======== Available data

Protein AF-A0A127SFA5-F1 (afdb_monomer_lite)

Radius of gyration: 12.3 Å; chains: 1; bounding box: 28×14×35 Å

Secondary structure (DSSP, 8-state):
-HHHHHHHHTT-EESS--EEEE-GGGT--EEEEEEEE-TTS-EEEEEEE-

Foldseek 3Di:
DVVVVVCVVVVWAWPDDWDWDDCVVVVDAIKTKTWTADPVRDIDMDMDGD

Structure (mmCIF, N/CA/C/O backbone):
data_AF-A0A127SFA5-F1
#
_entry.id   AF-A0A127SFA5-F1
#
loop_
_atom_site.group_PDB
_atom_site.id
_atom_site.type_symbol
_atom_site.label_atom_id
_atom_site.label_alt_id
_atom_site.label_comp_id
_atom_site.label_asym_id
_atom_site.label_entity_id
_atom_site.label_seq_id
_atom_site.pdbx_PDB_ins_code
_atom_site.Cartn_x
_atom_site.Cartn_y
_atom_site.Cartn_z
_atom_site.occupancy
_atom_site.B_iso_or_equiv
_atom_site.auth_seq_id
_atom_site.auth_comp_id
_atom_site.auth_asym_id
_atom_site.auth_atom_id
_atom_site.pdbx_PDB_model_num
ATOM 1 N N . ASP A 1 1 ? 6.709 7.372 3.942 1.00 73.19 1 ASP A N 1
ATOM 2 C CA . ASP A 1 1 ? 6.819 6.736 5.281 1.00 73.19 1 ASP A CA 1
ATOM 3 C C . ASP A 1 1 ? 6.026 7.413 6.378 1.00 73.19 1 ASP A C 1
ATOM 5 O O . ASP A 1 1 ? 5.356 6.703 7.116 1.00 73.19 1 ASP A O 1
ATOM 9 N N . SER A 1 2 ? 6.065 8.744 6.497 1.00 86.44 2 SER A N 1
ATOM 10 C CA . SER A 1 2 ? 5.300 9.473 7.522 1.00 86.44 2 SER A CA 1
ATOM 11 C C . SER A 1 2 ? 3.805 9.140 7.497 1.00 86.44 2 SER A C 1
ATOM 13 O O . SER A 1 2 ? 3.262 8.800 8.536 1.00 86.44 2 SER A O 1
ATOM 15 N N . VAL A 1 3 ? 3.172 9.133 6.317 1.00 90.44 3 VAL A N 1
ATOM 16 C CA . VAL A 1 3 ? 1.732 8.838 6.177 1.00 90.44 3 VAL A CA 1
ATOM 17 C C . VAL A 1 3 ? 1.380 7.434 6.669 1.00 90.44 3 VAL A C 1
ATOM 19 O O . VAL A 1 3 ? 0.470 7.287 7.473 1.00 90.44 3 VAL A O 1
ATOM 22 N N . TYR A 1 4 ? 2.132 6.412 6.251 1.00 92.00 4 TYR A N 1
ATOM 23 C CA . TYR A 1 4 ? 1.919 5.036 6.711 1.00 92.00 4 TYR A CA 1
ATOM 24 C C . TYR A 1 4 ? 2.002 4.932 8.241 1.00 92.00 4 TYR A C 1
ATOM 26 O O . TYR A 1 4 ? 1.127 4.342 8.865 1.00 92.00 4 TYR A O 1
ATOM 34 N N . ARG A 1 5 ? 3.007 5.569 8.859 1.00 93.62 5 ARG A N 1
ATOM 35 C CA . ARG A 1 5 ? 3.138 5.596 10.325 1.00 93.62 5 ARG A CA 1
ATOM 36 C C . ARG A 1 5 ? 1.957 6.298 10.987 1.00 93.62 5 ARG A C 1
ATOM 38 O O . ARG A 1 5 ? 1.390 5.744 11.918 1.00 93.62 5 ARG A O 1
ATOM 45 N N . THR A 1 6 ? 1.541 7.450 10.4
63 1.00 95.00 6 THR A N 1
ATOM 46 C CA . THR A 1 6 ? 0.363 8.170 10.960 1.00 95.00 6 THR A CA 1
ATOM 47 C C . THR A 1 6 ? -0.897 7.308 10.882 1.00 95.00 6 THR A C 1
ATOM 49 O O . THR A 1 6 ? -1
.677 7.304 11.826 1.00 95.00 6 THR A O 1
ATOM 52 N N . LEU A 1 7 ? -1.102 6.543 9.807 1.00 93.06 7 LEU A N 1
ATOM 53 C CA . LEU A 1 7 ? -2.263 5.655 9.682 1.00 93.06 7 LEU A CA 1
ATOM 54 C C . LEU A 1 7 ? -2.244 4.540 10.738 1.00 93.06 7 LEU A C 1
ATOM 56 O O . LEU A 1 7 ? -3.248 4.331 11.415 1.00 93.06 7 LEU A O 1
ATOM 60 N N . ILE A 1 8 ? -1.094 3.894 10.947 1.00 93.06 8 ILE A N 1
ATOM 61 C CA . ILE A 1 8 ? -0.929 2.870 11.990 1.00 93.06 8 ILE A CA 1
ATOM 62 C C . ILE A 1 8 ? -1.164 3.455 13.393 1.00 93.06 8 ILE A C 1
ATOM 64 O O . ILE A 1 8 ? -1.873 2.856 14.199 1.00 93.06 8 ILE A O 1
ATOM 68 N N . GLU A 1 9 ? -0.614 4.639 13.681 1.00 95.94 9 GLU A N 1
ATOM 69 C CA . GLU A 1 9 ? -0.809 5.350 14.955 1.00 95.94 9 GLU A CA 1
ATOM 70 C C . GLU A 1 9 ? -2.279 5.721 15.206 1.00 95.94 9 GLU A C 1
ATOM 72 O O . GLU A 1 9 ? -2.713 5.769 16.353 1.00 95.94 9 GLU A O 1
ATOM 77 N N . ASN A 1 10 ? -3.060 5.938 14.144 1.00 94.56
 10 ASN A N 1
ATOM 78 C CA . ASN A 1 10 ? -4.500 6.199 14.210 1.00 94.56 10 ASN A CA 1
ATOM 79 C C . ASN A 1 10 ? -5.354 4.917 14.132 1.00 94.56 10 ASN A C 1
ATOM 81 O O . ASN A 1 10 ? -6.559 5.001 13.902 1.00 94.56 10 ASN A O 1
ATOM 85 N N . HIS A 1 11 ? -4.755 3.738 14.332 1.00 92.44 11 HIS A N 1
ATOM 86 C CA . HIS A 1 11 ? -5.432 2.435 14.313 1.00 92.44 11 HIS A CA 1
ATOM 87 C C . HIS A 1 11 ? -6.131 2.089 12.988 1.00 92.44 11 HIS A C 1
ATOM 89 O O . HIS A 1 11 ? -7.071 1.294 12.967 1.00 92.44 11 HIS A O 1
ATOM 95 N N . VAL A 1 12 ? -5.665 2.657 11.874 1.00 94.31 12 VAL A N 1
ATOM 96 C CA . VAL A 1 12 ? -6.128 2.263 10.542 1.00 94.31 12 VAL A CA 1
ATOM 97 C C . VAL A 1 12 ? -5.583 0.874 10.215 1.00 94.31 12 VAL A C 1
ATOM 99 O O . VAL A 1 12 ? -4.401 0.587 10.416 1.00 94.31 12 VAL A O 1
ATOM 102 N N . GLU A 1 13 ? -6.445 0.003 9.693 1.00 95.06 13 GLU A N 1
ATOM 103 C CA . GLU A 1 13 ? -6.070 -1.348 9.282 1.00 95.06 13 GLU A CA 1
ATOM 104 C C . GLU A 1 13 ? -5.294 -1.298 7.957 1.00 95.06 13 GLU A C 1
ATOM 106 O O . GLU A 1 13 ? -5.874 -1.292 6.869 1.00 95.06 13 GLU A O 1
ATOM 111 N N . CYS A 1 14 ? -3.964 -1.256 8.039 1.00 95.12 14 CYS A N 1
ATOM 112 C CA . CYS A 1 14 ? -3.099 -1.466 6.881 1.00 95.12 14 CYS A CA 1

================
======== Available data

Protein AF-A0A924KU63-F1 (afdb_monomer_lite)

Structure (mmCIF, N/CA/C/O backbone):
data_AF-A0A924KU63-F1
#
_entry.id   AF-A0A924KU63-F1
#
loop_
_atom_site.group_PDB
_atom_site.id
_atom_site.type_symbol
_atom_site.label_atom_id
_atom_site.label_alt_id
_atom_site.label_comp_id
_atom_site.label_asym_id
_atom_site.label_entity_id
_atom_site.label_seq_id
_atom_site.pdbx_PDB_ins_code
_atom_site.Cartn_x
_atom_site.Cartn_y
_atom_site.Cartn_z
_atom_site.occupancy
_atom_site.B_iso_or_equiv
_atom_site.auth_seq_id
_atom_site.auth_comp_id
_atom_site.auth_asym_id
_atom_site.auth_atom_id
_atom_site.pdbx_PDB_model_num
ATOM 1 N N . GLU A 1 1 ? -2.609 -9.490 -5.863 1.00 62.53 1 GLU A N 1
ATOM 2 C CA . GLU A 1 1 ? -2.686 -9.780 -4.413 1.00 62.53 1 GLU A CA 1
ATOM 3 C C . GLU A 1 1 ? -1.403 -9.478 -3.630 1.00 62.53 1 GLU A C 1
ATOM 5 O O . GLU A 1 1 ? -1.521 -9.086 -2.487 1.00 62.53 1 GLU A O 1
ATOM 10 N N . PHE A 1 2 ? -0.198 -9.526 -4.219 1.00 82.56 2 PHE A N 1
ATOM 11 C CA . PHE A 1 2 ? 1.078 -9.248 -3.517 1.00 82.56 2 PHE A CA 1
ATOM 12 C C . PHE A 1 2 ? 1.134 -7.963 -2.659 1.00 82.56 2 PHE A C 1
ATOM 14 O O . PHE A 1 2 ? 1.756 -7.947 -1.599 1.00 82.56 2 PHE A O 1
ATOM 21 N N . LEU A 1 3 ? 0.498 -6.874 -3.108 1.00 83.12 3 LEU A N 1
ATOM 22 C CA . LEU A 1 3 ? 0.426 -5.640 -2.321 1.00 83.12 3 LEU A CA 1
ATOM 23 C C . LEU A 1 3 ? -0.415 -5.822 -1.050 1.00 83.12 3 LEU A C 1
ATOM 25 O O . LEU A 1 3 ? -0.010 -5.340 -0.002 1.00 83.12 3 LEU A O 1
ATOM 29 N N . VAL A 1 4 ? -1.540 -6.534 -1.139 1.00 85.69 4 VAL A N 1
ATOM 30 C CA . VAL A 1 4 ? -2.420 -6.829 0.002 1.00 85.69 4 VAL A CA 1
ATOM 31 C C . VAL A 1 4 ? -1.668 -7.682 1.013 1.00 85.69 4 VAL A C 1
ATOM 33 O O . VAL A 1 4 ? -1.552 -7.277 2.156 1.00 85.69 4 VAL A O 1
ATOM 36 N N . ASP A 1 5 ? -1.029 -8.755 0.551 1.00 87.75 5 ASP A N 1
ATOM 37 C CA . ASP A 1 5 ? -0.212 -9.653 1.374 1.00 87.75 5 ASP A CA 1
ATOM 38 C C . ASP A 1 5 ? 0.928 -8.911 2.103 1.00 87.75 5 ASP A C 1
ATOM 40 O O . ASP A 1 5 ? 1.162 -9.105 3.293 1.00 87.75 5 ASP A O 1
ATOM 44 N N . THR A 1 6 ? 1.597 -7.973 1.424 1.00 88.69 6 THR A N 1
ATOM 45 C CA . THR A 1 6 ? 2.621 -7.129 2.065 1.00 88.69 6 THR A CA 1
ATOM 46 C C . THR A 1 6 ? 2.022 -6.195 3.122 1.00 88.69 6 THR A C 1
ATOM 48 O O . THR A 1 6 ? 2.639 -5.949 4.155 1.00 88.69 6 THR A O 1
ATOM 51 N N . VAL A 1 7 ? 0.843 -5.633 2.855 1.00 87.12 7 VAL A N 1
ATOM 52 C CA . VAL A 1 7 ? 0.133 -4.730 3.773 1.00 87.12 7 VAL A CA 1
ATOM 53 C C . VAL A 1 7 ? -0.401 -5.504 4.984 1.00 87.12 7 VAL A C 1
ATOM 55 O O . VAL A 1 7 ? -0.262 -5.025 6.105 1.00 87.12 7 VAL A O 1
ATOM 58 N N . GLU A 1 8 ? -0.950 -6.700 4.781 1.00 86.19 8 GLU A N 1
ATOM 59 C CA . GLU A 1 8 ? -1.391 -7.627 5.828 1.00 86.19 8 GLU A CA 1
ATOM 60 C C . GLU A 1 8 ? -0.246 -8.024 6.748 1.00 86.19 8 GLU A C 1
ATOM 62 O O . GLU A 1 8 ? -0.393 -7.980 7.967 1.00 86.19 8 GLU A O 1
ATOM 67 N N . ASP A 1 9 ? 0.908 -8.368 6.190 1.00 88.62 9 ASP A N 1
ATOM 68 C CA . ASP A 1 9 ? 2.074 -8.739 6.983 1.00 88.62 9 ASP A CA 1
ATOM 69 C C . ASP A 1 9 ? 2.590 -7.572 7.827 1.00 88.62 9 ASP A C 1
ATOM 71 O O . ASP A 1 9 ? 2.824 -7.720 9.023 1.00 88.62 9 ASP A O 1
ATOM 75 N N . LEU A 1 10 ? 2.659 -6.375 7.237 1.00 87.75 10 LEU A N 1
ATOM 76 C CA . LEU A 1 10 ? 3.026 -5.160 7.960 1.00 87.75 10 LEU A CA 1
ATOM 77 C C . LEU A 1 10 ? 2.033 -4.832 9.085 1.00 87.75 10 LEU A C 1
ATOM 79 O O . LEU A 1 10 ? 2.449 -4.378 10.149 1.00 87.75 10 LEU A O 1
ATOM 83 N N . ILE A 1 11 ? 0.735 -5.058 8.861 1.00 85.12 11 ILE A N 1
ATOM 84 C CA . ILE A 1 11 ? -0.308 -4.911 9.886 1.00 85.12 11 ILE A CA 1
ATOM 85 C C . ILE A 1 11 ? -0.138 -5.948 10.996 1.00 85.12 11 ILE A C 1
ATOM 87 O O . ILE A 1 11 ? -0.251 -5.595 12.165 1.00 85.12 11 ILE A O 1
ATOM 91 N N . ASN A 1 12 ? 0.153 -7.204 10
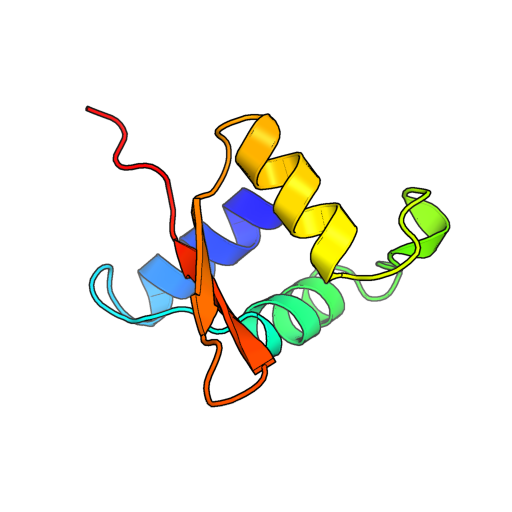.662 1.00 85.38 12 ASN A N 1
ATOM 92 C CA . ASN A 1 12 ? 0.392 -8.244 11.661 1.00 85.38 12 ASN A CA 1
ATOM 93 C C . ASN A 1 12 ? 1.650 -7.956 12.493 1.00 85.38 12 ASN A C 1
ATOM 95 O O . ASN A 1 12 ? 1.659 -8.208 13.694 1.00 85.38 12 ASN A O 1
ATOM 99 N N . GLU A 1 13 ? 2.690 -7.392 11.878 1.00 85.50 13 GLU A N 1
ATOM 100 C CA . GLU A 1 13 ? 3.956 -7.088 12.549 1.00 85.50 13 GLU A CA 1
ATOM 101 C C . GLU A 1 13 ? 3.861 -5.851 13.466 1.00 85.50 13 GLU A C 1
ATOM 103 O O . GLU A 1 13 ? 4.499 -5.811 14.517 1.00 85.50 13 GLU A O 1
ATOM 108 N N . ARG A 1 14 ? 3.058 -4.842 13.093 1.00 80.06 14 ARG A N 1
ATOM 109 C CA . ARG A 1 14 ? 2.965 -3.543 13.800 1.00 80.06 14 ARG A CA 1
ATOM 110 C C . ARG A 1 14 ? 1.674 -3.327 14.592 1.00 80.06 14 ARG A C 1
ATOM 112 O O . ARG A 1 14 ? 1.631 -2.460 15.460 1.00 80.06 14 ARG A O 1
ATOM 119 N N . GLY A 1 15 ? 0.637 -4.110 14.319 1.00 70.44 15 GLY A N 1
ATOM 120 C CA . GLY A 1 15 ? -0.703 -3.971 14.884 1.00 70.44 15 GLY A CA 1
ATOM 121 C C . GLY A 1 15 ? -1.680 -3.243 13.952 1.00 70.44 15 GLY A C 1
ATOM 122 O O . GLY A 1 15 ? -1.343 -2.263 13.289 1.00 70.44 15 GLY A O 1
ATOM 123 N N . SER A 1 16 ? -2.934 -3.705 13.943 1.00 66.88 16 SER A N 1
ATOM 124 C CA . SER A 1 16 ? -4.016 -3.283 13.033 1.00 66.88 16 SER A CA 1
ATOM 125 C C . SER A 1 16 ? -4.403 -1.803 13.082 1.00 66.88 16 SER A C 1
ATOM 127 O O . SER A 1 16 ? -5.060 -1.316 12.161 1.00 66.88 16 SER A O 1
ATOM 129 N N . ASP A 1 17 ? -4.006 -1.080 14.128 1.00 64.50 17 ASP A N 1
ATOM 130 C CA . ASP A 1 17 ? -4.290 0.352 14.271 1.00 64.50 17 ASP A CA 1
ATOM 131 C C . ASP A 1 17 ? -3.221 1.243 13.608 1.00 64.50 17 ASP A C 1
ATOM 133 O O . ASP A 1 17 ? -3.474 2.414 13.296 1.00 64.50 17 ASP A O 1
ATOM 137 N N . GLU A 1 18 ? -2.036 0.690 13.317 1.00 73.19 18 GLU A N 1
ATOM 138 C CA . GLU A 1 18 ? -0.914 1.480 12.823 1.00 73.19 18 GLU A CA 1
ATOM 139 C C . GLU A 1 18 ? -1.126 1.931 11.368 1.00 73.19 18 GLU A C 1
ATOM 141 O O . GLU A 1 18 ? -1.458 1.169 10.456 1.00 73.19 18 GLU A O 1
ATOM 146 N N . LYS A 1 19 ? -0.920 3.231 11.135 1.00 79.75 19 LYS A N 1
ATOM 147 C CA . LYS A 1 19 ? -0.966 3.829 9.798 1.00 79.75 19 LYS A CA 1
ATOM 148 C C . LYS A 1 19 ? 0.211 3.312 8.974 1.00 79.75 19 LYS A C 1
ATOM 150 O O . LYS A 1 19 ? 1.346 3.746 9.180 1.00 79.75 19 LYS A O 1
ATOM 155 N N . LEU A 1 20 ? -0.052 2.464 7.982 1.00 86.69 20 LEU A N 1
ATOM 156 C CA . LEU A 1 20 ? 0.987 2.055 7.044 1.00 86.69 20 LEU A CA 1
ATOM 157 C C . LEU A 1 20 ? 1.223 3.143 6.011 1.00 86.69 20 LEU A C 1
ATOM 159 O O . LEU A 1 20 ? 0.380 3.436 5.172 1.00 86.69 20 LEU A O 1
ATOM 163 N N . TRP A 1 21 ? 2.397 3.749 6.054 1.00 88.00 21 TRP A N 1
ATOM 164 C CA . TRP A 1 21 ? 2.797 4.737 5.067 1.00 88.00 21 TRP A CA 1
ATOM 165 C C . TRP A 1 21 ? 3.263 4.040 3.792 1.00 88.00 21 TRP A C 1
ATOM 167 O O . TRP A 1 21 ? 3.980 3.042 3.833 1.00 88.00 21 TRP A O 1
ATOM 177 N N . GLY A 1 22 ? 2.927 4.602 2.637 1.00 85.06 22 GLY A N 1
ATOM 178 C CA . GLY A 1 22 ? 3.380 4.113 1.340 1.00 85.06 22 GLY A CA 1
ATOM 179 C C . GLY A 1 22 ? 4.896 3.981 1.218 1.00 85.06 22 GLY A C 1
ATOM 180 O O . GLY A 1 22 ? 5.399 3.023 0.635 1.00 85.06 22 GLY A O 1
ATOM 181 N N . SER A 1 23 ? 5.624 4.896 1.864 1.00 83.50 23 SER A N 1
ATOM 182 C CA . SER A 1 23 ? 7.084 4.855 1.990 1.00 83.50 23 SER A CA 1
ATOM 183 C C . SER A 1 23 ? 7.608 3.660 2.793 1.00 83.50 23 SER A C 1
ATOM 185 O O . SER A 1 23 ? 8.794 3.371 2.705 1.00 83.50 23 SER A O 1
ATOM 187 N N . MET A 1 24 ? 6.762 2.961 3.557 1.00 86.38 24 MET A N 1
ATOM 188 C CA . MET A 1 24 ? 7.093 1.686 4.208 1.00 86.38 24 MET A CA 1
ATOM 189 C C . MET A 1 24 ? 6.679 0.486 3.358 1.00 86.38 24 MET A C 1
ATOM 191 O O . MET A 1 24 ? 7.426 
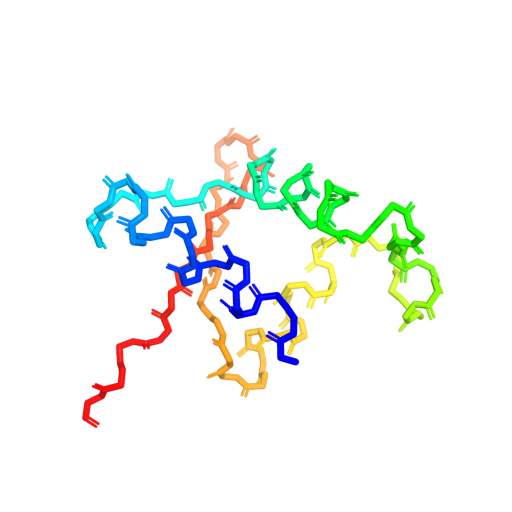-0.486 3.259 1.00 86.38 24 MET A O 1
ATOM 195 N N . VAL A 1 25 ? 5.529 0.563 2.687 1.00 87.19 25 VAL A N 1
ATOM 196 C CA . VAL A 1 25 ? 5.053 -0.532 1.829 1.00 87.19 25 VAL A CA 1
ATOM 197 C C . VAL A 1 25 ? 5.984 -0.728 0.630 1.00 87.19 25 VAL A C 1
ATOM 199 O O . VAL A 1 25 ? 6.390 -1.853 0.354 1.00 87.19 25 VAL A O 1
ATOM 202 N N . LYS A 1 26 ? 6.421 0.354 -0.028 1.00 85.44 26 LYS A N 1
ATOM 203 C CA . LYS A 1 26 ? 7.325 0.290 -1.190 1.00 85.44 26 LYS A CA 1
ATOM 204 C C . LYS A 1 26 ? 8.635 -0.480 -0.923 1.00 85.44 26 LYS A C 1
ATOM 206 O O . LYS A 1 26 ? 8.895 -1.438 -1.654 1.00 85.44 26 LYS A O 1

================

= Try it =
Above are the entries. Copy exactly the part that opens with the line containing "Protein AF-A0A127SFA5-F1 (afdb_monomer_lite)" and closes with the line containing "ATOM 19 O O", and no more.

= Result for this task =
Protein AF-A0A127SFA5-F1 (afdb_monomer_lite)

Radius of gyration: 12.3 Å; chains: 1; bounding box: 28×14×35 Å

Secondary structure (DSSP, 8-state):
-HHHHHHHHTT-EESS--EEEE-GGGT--EEEEEEEE-TTS-EEEEEEE-

Foldseek 3Di:
DVVVVVCVVVVWAWPDDWDWDDCVVVVDAIKTKTWTADPVRDIDMDMDGD

Structure (mmCIF, N/CA/C/O backbone):
data_AF-A0A127SFA5-F1
#
_entry.id   AF-A0A127SFA5-F1
#
loop_
_atom_site.group_PDB
_atom_site.id
_atom_site.type_symbol
_atom_site.label_atom_id
_atom_site.label_alt_id
_atom_site.label_comp_id
_atom_site.label_asym_id
_atom_site.label_entity_id
_atom_site.label_seq_id
_atom_site.pdbx_PDB_ins_code
_atom_site.Cartn_x
_atom_site.Cartn_y
_atom_site.Cartn_z
_atom_site.occupancy
_atom_site.B_iso_or_equiv
_atom_site.auth_seq_id
_atom_site.auth_comp_id
_atom_site.auth_asym_id
_atom_site.auth_atom_id
_atom_site.pdbx_PDB_model_num
ATOM 1 N N . ASP A 1 1 ? 6.709 7.372 3.942 1.00 73.19 1 ASP A N 1
ATOM 2 C CA . ASP A 1 1 ? 6.819 6.736 5.281 1.00 73.19 1 ASP A CA 1
ATOM 3 C C . ASP A 1 1 ? 6.026 7.413 6.378 1.00 73.19 1 ASP A C 1
ATOM 5 O O . ASP A 1 1 ? 5.356 6.703 7.116 1.00 73.19 1 ASP A O 1
ATOM 9 N N . SER A 1 2 ? 6.065 8.744 6.497 1.00 86.44 2 SER A N 1
ATOM 10 C CA . SER A 1 2 ? 5.300 9.473 7.522 1.00 86.44 2 SER A CA 1
ATOM 11 C C . SER A 1 2 ? 3.805 9.140 7.497 1.00 86.44 2 SER A C 1
ATOM 13 O O . SER A 1 2 ? 3.262 8.800 8.536 1.00 86.44 2 SER A O 1
ATOM 15 N N . VAL A 1 3 ? 3.172 9.133 6.317 1.00 90.44 3 VAL A N 1
ATOM 16 C CA . VAL A 1 3 ? 1.732 8.838 6.177 1.00 90.44 3 VAL A CA 1
ATOM 17 C C . VAL A 1 3 ? 1.380 7.434 6.669 1.00 90.44 3 VAL A C 1
ATOM 19 O O . VAL A 1 3 ? 0.470 7.287 7.473 1.00 90.44 3 VAL A O 1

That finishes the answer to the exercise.